Medium.com publication at: https://medium.com/@cs_33924/6f3af4f153b8

What does it mean to be a normal person today

A Quiet Provocation Against Self-Optimization, Monetization Mania, and the Erosion of Personal Coherence (2nd Edition)

Disclaimer — Context, Clarity, Invitation

This text belongs to an ongoing experiment: Ruhrgebiet language, diversity, and humor – made accessible for those who think along. It aims to make complex ideas understandable — without losing their soul.

If you're reading along, you're invitedto think, to smile, to feel. And maybe to disagree. And if it doesn’t make sense – that’s part of the plan.

For more information about this experiment, please visit my homepage at https://coherentvoices.de/en/. However, this is not necessary to read this text – it is only an additional service.

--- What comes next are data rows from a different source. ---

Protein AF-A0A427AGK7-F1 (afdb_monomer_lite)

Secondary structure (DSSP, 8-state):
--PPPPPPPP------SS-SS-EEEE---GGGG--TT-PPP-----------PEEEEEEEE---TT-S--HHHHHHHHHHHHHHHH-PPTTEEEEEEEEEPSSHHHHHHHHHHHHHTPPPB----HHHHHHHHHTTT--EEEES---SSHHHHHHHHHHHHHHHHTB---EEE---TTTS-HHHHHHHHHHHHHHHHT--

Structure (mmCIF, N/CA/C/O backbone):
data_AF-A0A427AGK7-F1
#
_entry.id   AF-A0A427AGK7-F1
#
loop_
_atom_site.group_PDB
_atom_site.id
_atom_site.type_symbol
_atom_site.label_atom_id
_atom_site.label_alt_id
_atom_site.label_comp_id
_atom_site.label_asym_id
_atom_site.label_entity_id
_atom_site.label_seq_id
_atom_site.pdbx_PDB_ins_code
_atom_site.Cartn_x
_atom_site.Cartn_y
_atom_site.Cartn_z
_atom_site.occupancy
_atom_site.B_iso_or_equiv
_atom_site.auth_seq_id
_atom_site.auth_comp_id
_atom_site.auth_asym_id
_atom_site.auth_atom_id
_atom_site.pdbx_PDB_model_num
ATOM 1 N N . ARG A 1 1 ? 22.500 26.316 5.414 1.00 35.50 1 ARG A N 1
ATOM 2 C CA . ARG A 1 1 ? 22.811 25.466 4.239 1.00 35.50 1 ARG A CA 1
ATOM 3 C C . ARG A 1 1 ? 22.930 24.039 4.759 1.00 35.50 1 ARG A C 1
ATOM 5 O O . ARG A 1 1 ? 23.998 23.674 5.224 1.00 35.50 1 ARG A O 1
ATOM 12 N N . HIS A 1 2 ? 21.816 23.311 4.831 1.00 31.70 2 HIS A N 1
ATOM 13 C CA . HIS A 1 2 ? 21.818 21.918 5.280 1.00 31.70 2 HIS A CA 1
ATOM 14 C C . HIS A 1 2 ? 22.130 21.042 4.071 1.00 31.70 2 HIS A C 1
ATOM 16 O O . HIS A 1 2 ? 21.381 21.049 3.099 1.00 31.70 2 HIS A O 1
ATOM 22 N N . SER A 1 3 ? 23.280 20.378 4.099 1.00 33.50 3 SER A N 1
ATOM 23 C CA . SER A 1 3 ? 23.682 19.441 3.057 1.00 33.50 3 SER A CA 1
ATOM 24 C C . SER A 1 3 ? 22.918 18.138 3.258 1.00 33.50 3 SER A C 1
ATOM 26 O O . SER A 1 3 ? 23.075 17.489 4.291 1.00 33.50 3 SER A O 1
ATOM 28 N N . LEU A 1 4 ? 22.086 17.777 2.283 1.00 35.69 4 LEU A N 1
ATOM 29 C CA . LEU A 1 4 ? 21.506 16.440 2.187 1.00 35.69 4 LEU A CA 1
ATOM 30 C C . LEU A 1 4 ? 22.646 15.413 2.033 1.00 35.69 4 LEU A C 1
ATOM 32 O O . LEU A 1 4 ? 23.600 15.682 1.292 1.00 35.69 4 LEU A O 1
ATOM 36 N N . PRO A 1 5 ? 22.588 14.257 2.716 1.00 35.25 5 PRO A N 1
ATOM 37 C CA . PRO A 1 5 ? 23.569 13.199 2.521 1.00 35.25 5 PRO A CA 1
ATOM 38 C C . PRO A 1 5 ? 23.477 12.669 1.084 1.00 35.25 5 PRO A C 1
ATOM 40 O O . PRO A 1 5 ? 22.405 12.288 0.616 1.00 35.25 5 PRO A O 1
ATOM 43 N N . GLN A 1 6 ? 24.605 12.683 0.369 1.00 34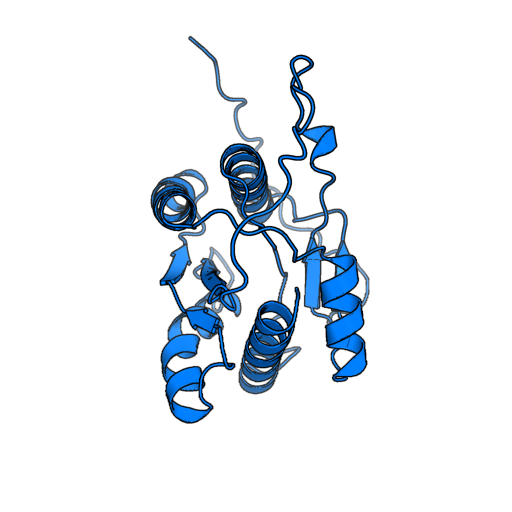.66 6 GLN A N 1
ATOM 44 C CA . GLN A 1 6 ? 24.687 12.176 -1.000 1.00 34.66 6 GLN A CA 1
ATOM 45 C C . GLN A 1 6 ? 24.492 10.654 -1.036 1.00 34.66 6 GLN A C 1
ATOM 47 O O . GLN A 1 6 ? 25.015 9.929 -0.188 1.00 34.66 6 GLN A O 1
ATOM 52 N N . GLN A 1 7 ? 23.747 10.182 -2.037 1.00 40.00 7 GLN A N 1
ATOM 53 C CA . GLN A 1 7 ? 23.478 8.763 -2.271 1.00 40.00 7 GLN A CA 1
ATOM 54 C C . GLN A 1 7 ? 24.764 8.001 -2.652 1.00 40.00 7 GLN A C 1
ATOM 56 O O . GLN A 1 7 ? 25.498 8.465 -3.528 1.00 40.00 7 GLN A O 1
ATOM 61 N N . PRO A 1 8 ? 25.046 6.822 -2.064 1.00 30.89 8 PRO A N 1
ATOM 62 C CA . PRO A 1 8 ? 26.106 5.945 -2.546 1.00 30.89 8 PRO A CA 1
ATOM 63 C C . PRO A 1 8 ? 25.669 5.171 -3.801 1.00 30.89 8 PRO A C 1
ATOM 65 O O . PRO A 1 8 ? 24.491 4.873 -4.005 1.00 30.89 8 PRO A O 1
ATOM 68 N N . SER A 1 9 ? 26.647 4.868 -4.655 1.00 37.69 9 SER A N 1
ATOM 69 C CA . SER A 1 9 ? 26.482 4.307 -5.996 1.00 37.69 9 SER A CA 1
ATOM 70 C C . SER A 1 9 ? 25.935 2.873 -6.030 1.00 37.69 9 SER A C 1
ATOM 72 O O . SER A 1 9 ? 26.129 2.060 -5.127 1.00 37.69 9 SER A O 1
ATOM 74 N N . SER A 1 10 ? 25.239 2.588 -7.133 1.00 44.53 10 SER A N 1
ATOM 75 C CA . SER A 1 10 ? 24.468 1.381 -7.428 1.00 44.53 10 SER A CA 1
ATOM 76 C C . SER A 1 10 ? 25.247 0.069 -7.269 1.00 44.53 10 SER A C 1
ATOM 78 O O . SER A 1 10 ? 26.170 -0.212 -8.035 1.00 44.53 10 SER A O 1
ATOM 80 N N . SER A 1 11 ? 24.785 -0.810 -6.381 1.00 33.19 11 SER A N 1
ATOM 81 C CA . SER A 1 11 ? 25.010 -2.251 -6.526 1.00 33.19 11 SER A CA 1
ATOM 82 C C . SER A 1 11 ? 23.717 -2.992 -6.196 1.00 33.19 11 SER A C 1
ATOM 84 O O . SER A 1 11 ? 23.063 -2.682 -5.201 1.00 33.19 11 SER A O 1
ATOM 86 N N . ALA A 1 12 ? 23.341 -3.902 -7.090 1.00 35.28 12 ALA A N 1
ATOM 87 C CA . ALA A 1 12 ? 22.049 -4.561 -7.203 1.00 35.28 12 ALA A CA 1
ATOM 88 C C . ALA A 1 12 ? 21.506 -5.180 -5.902 1.00 35.28 12 ALA A C 1
ATOM 90 O O . ALA A 1 12 ? 22.242 -5.669 -5.044 1.00 35.28 12 ALA A O 1
ATOM 91 N N . ALA A 1 13 ? 20.175 -5.176 -5.809 1.00 34.19 13 ALA A N 1
ATOM 92 C CA . ALA A 1 13 ? 19.383 -5.818 -4.774 1.00 34.19 13 ALA A CA 1
ATOM 93 C C . ALA A 1 13 ? 19.813 -7.277 -4.555 1.00 34.19 13 ALA A C 1
ATOM 95 O O . ALA A 1 13 ? 19.560 -8.142 -5.389 1.00 34.19 13 ALA A O 1
ATOM 96 N N . LYS A 1 14 ? 20.424 -7.568 -3.402 1.00 30.39 14 LYS A N 1
ATOM 97 C CA . LYS A 1 14 ? 20.350 -8.921 -2.847 1.00 30.39 14 LYS A CA 1
ATOM 98 C C . LYS A 1 14 ? 18.959 -9.070 -2.247 1.00 30.39 14 LYS A C 1
ATOM 100 O O . LYS A 1 14 ? 18.666 -8.403 -1.255 1.00 30.39 14 LYS A O 1
ATOM 105 N N . ALA A 1 15 ? 18.126 -9.865 -2.911 1.00 37.25 15 ALA A N 1
ATOM 106 C CA . ALA A 1 15 ? 16.858 -10.345 -2.389 1.00 37.25 15 ALA A CA 1
ATOM 107 C C . ALA A 1 15 ? 17.104 -11.049 -1.048 1.00 37.25 15 ALA A C 1
ATOM 109 O O . ALA A 1 15 ? 18.038 -11.846 -0.937 1.00 37.25 15 ALA A O 1
ATOM 110 N N . GLU A 1 16 ? 16.306 -10.725 -0.031 1.00 40.09 16 GLU A N 1
ATOM 111 C CA . GLU A 1 16 ? 16.298 -11.499 1.206 1.00 40.09 16 GLU A CA 1
ATOM 112 C C . GLU A 1 16 ? 15.778 -12.911 0.916 1.00 40.09 16 GLU A C 1
ATOM 114 O O . GLU A 1 16 ? 14.703 -13.115 0.349 1.00 40.09 16 GLU A O 1
ATOM 119 N N . GLU A 1 17 ? 16.595 -13.887 1.284 1.00 42.41 17 GLU A N 1
ATOM 120 C CA . GLU A 1 17 ? 16.390 -15.308 1.064 1.00 42.41 17 GLU A CA 1
ATOM 121 C C . GLU A 1 17 ? 15.401 -15.837 2.115 1.00 42.41 17 GLU A C 1
ATOM 123 O O . GLU A 1 17 ? 15.739 -16.015 3.283 1.00 42.41 17 GLU A O 1
ATOM 128 N N . GLY A 1 18 ? 14.143 -16.034 1.715 1.00 41.34 18 GLY A N 1
ATOM 129 C CA . GLY A 1 18 ? 13.121 -16.627 2.578 1.00 41.34 18 GLY A CA 1
ATOM 130 C C . GLY A 1 18 ? 11.700 -16.332 2.105 1.00 41.34 18 GLY A C 1
ATOM 131 O O . GLY A 1 18 ? 11.166 -15.258 2.365 1.00 41.34 18 GLY A O 1
ATOM 132 N N . TYR A 1 19 ? 11.075 -17.319 1.460 1.00 43.12 19 TYR A N 1
ATOM 133 C CA . TYR A 1 19 ? 9.668 -17.350 1.029 1.00 43.12 19 TYR A CA 1
ATOM 134 C C . TYR A 1 19 ? 9.284 -16.288 -0.020 1.00 43.12 19 TYR A C 1
ATOM 136 O O . TYR A 1 19 ? 8.870 -15.186 0.359 1.00 43.12 19 TYR A O 1
ATOM 144 N N . PRO A 1 20 ? 9.376 -16.622 -1.324 1.00 52.53 20 PRO A N 1
ATOM 145 C CA . PRO A 1 20 ? 8.968 -15.730 -2.412 1.00 52.53 20 PRO A CA 1
ATOM 146 C C . PRO A 1 20 ? 7.445 -15.485 -2.452 1.00 52.53 20 PRO A C 1
ATOM 148 O O . PRO A 1 20 ? 7.007 -14.508 -3.046 1.00 52.53 20 PRO A O 1
ATOM 151 N N . ASP A 1 21 ? 6.642 -16.298 -1.754 1.00 58.91 21 ASP A N 1
ATOM 152 C CA . ASP A 1 21 ? 5.173 -16.321 -1.862 1.00 58.91 21 ASP A CA 1
ATOM 153 C C . ASP A 1 21 ? 4.446 -15.525 -0.757 1.00 58.91 21 ASP A C 1
ATOM 155 O O . ASP A 1 21 ? 3.415 -15.957 -0.238 1.00 58.91 21 ASP A O 1
ATOM 159 N N . THR A 1 22 ? 4.989 -14.403 -0.278 1.00 69.81 22 THR A N 1
ATOM 160 C CA . THR A 1 22 ? 4.386 -13.681 0.863 1.00 69.81 22 THR A CA 1
ATOM 161 C C . THR A 1 22 ? 4.417 -12.168 0.689 1.00 69.81 22 THR A C 1
ATOM 163 O O . THR A 1 22 ? 5.399 -11.606 0.214 1.00 69.81 22 THR A O 1
ATOM 166 N N . PHE A 1 23 ? 3.354 -11.503 1.146 1.00 79.31 23 PHE A N 1
ATOM 167 C CA . PHE A 1 23 ? 3.286 -10.047 1.262 1.00 79.31 23 PHE A CA 1
ATOM 168 C C . PHE A 1 23 ? 4.051 -9.576 2.502 1.00 79.31 23 PHE A C 1
ATOM 170 O O . PHE A 1 23 ? 3.842 -10.091 3.606 1.00 79.31 23 PHE A O 1
ATOM 177 N N . VAL A 1 24 ? 4.937 -8.596 2.346 1.00 78.44 24 VAL A N 1
ATOM 178 C CA . VAL A 1 24 ? 5.840 -8.179 3.429 1.00 78.44 24 VAL A CA 1
ATOM 179 C C . VAL A 1 24 ? 5.551 -6.744 3.831 1.00 78.44 24 VAL A C 1
ATOM 181 O O . VAL A 1 24 ? 5.811 -5.823 3.067 1.00 78.44 24 VAL A O 1
ATOM 184 N N . PHE A 1 25 ? 5.041 -6.556 5.043 1.00 79.88 25 PHE A N 1
ATOM 185 C CA . PHE A 1 25 ? 4.836 -5.241 5.635 1.00 79.88 25 PHE A CA 1
ATOM 186 C C . PHE A 1 25 ? 6.136 -4.756 6.263 1.00 79.88 25 PHE A C 1
ATOM 188 O O . PHE A 1 25 ? 6.642 -5.370 7.204 1.00 79.88 25 PHE A O 1
ATOM 195 N N . SER A 1 26 ? 6.673 -3.644 5.786 1.00 76.31 26 SER A N 1
ATOM 196 C CA . SER A 1 26 ? 7.818 -3.022 6.441 1.00 76.31 26 SER A CA 1
ATOM 197 C C . SER A 1 26 ? 7.371 -2.386 7.760 1.00 76.31 26 SER A C 1
ATOM 199 O O . SER A 1 26 ? 6.339 -1.722 7.827 1.00 76.31 26 SER A O 1
ATOM 201 N N . ARG A 1 27 ? 8.152 -2.589 8.820 1.00 67.75 27 ARG A N 1
ATOM 202 C CA . ARG A 1 27 ? 8.009 -1.941 10.122 1.00 67.75 27 ARG A CA 1
ATOM 203 C C . ARG A 1 27 ? 9.362 -1.363 10.484 1.00 67.75 27 ARG A C 1
ATOM 205 O O . ARG A 1 27 ? 10.180 -2.042 11.092 1.00 67.75 27 ARG A O 1
ATOM 212 N N . VAL A 1 28 ? 9.603 -0.109 10.129 1.00 59.59 28 VAL A N 1
ATOM 213 C CA . VAL A 1 28 ? 10.784 0.582 10.643 1.00 59.59 28 VAL A CA 1
ATOM 214 C C . VAL A 1 28 ? 10.365 1.358 11.893 1.00 59.59 28 VAL A C 1
ATOM 216 O O . VAL A 1 28 ? 9.384 2.102 11.821 1.00 59.59 28 VAL A O 1
ATOM 219 N N . PRO A 1 29 ? 11.008 1.161 13.062 1.00 56.38 29 PRO A N 1
ATOM 220 C CA . PRO A 1 29 ? 10.618 1.878 14.269 1.00 56.38 29 PRO A CA 1
ATOM 221 C C . PRO A 1 29 ? 10.714 3.386 14.027 1.00 56.38 29 PRO A C 1
ATOM 223 O O . PRO A 1 29 ? 11.797 3.883 13.750 1.00 56.38 29 PRO A O 1
ATOM 226 N N . ALA A 1 30 ? 9.617 4.133 14.180 1.00 49.88 30 ALA A N 1
ATOM 227 C CA . ALA A 1 30 ? 9.643 5.599 14.056 1.00 49.88 30 ALA A CA 1
ATOM 228 C C . ALA A 1 30 ? 10.718 6.247 14.963 1.00 49.88 30 ALA A C 1
ATOM 230 O O . ALA A 1 30 ? 11.236 7.322 14.689 1.00 49.88 30 ALA A O 1
ATOM 231 N N . GLU A 1 31 ? 11.107 5.544 16.028 1.00 51.75 31 GLU A N 1
ATOM 232 C CA . GLU A 1 31 ? 12.115 5.949 17.006 1.00 51.75 31 GLU A CA 1
ATOM 233 C C . GLU A 1 31 ? 13.527 6.092 16.436 1.00 51.75 31 GLU A C 1
ATOM 235 O O . GLU A 1 31 ? 14.267 6.943 16.921 1.00 51.75 31 GLU A O 1
ATOM 240 N N . ILE A 1 32 ? 13.895 5.335 15.392 1.00 54.22 32 ILE A N 1
ATOM 241 C CA . ILE A 1 32 ? 15.199 5.520 14.732 1.00 54.22 32 ILE A CA 1
ATOM 242 C C . ILE A 1 32 ? 15.270 6.831 13.929 1.00 54.22 32 ILE A C 1
ATOM 244 O O . ILE A 1 32 ? 16.322 7.171 13.394 1.00 54.22 32 ILE A O 1
ATOM 248 N N . TYR A 1 33 ? 14.155 7.566 13.851 1.00 50.22 33 TYR A N 1
ATOM 249 C CA . TYR A 1 33 ? 14.001 8.791 13.073 1.00 50.22 33 TYR A CA 1
ATOM 250 C C . TYR A 1 33 ? 13.654 10.026 13.919 1.00 50.22 33 TYR A C 1
ATOM 252 O O . TYR A 1 33 ? 13.439 11.102 13.361 1.00 50.22 33 TYR A O 1
ATOM 260 N N . ARG A 1 34 ? 13.637 9.907 15.256 1.00 49.81 34 ARG A N 1
ATOM 261 C CA . ARG A 1 34 ? 13.461 11.050 16.166 1.00 49.81 34 ARG A CA 1
ATOM 262 C C . ARG A 1 34 ? 14.764 11.861 16.260 1.00 49.81 34 ARG A C 1
ATOM 264 O O . ARG A 1 34 ? 15.786 11.321 16.672 1.00 49.81 34 ARG A O 1
ATOM 271 N N . ASP A 1 35 ? 14.726 13.159 15.935 1.00 44.09 35 ASP A N 1
ATOM 272 C CA . ASP A 1 35 ? 15.713 14.129 16.457 1.00 44.09 35 ASP A CA 1
ATOM 273 C C . ASP A 1 35 ? 15.574 14.169 17.995 1.00 44.09 35 ASP A C 1
ATOM 275 O O . ASP A 1 35 ? 14.478 13.961 18.526 1.00 44.09 35 ASP A O 1
ATOM 279 N N . GLU A 1 36 ? 16.645 14.489 18.728 1.00 45.47 36 GLU A N 1
ATOM 280 C CA . GLU A 1 36 ? 16.700 14.586 20.203 1.00 45.47 36 GLU A CA 1
ATOM 281 C C . GLU A 1 36 ? 15.717 15.628 20.795 1.00 45.47 36 GLU A C 1
ATOM 283 O O . GLU A 1 36 ? 15.633 15.825 22.006 1.00 45.47 36 GLU A O 1
ATOM 288 N N . ARG A 1 37 ? 14.916 16.280 19.945 1.00 50.00 37 ARG A N 1
ATOM 289 C CA . ARG A 1 37 ? 13.854 17.238 20.270 1.00 50.00 37 ARG A CA 1
ATOM 290 C C . ARG A 1 37 ? 12.438 16.645 20.191 1.00 50.00 37 ARG A C 1
ATOM 292 O O . ARG A 1 37 ? 11.480 17.368 19.927 1.00 50.00 37 ARG A O 1
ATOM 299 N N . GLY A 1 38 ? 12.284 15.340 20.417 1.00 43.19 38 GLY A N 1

Introduction: Radical normality

I get up in the morning, drink my coffee, and head to work — neither an influencer nor a guru. I’m normal. Not conformist. Not over-the-top. Not enlightened. Simply: normal.

And that seems almost suspicious today. In a world where everyone has to find their purpose, polish their brand, or at least post an original crisis, normality seems like a foreign body.

It is resistanceagainst a society that is losing itself in the constant filter of self-optimization.

The compulsive acts of self-optimization

Today, you’re supposed to be everything:

  • Productive, but relaxed.
  • Authentic, but brandable.
  • Emotionally intelligent, but not too vulnerable.
  • Spiritually attuned, yet evidence-based.

The list of requirements grows with every scroll through Instagram or LinkedIn. Apps track our steps, sleep, even moods — and proclaim if we’re centered. TED Talks spin tales on how to unlock full potential.

Optimize or get left behind.

I see people breaking down their days in Excel spreadsheets, evaluating their emotions in journaling apps, and proudly announcing that they have found their center. According to statistics. According to algorithms.

I ask myself: Where has the person gone who simply lives — without KPIs?

Coherence instead of conformity

Coherence means living without contradiction — when what we think, feel, and do are aligned. It’s not perfection. It’s integrity.

For example: I think honesty counts, I feel good when I am honest, and I act accordingly, even if it is uncomfortable.

That sounds trivial, but it has become rare.

Many people think one thing, feel another, and act as it suits them at the moment. This is called flexibility. I call it cognitive dissonance applauded all the way up the career ladder.

Coherence is not a rigid dogma. It is an inner compass. It arises when you question yourself honestly — not constantly, but deeply.

Origin, attitude, everyday life

I hail from an utterly ordinary life — no ivory tower, no dramatic epiphany, no memoir-ready backstory. I’ve had my ups and downs, people who’ve shaped me, and grounding moments aplenty.

I have learned that you don’t have to understand everything to stay clear-headed. And that you don’t have to explain everything to be effective.

A conversation with a friend, a walk without a cell phone, a moment of silence — that’s often enough to clear your head.

The quiet power of normality

Living normally today means

  • Not following every trend.
  • Not commenting on everything.
  • Not monetizing everything.

It means knowing yourself without constant reinvention — taking a stance without a hashtag. It means enduring conflicts without escalating them. I am not a guru, not a rebel. I am a person who tries to live in harmony with myself.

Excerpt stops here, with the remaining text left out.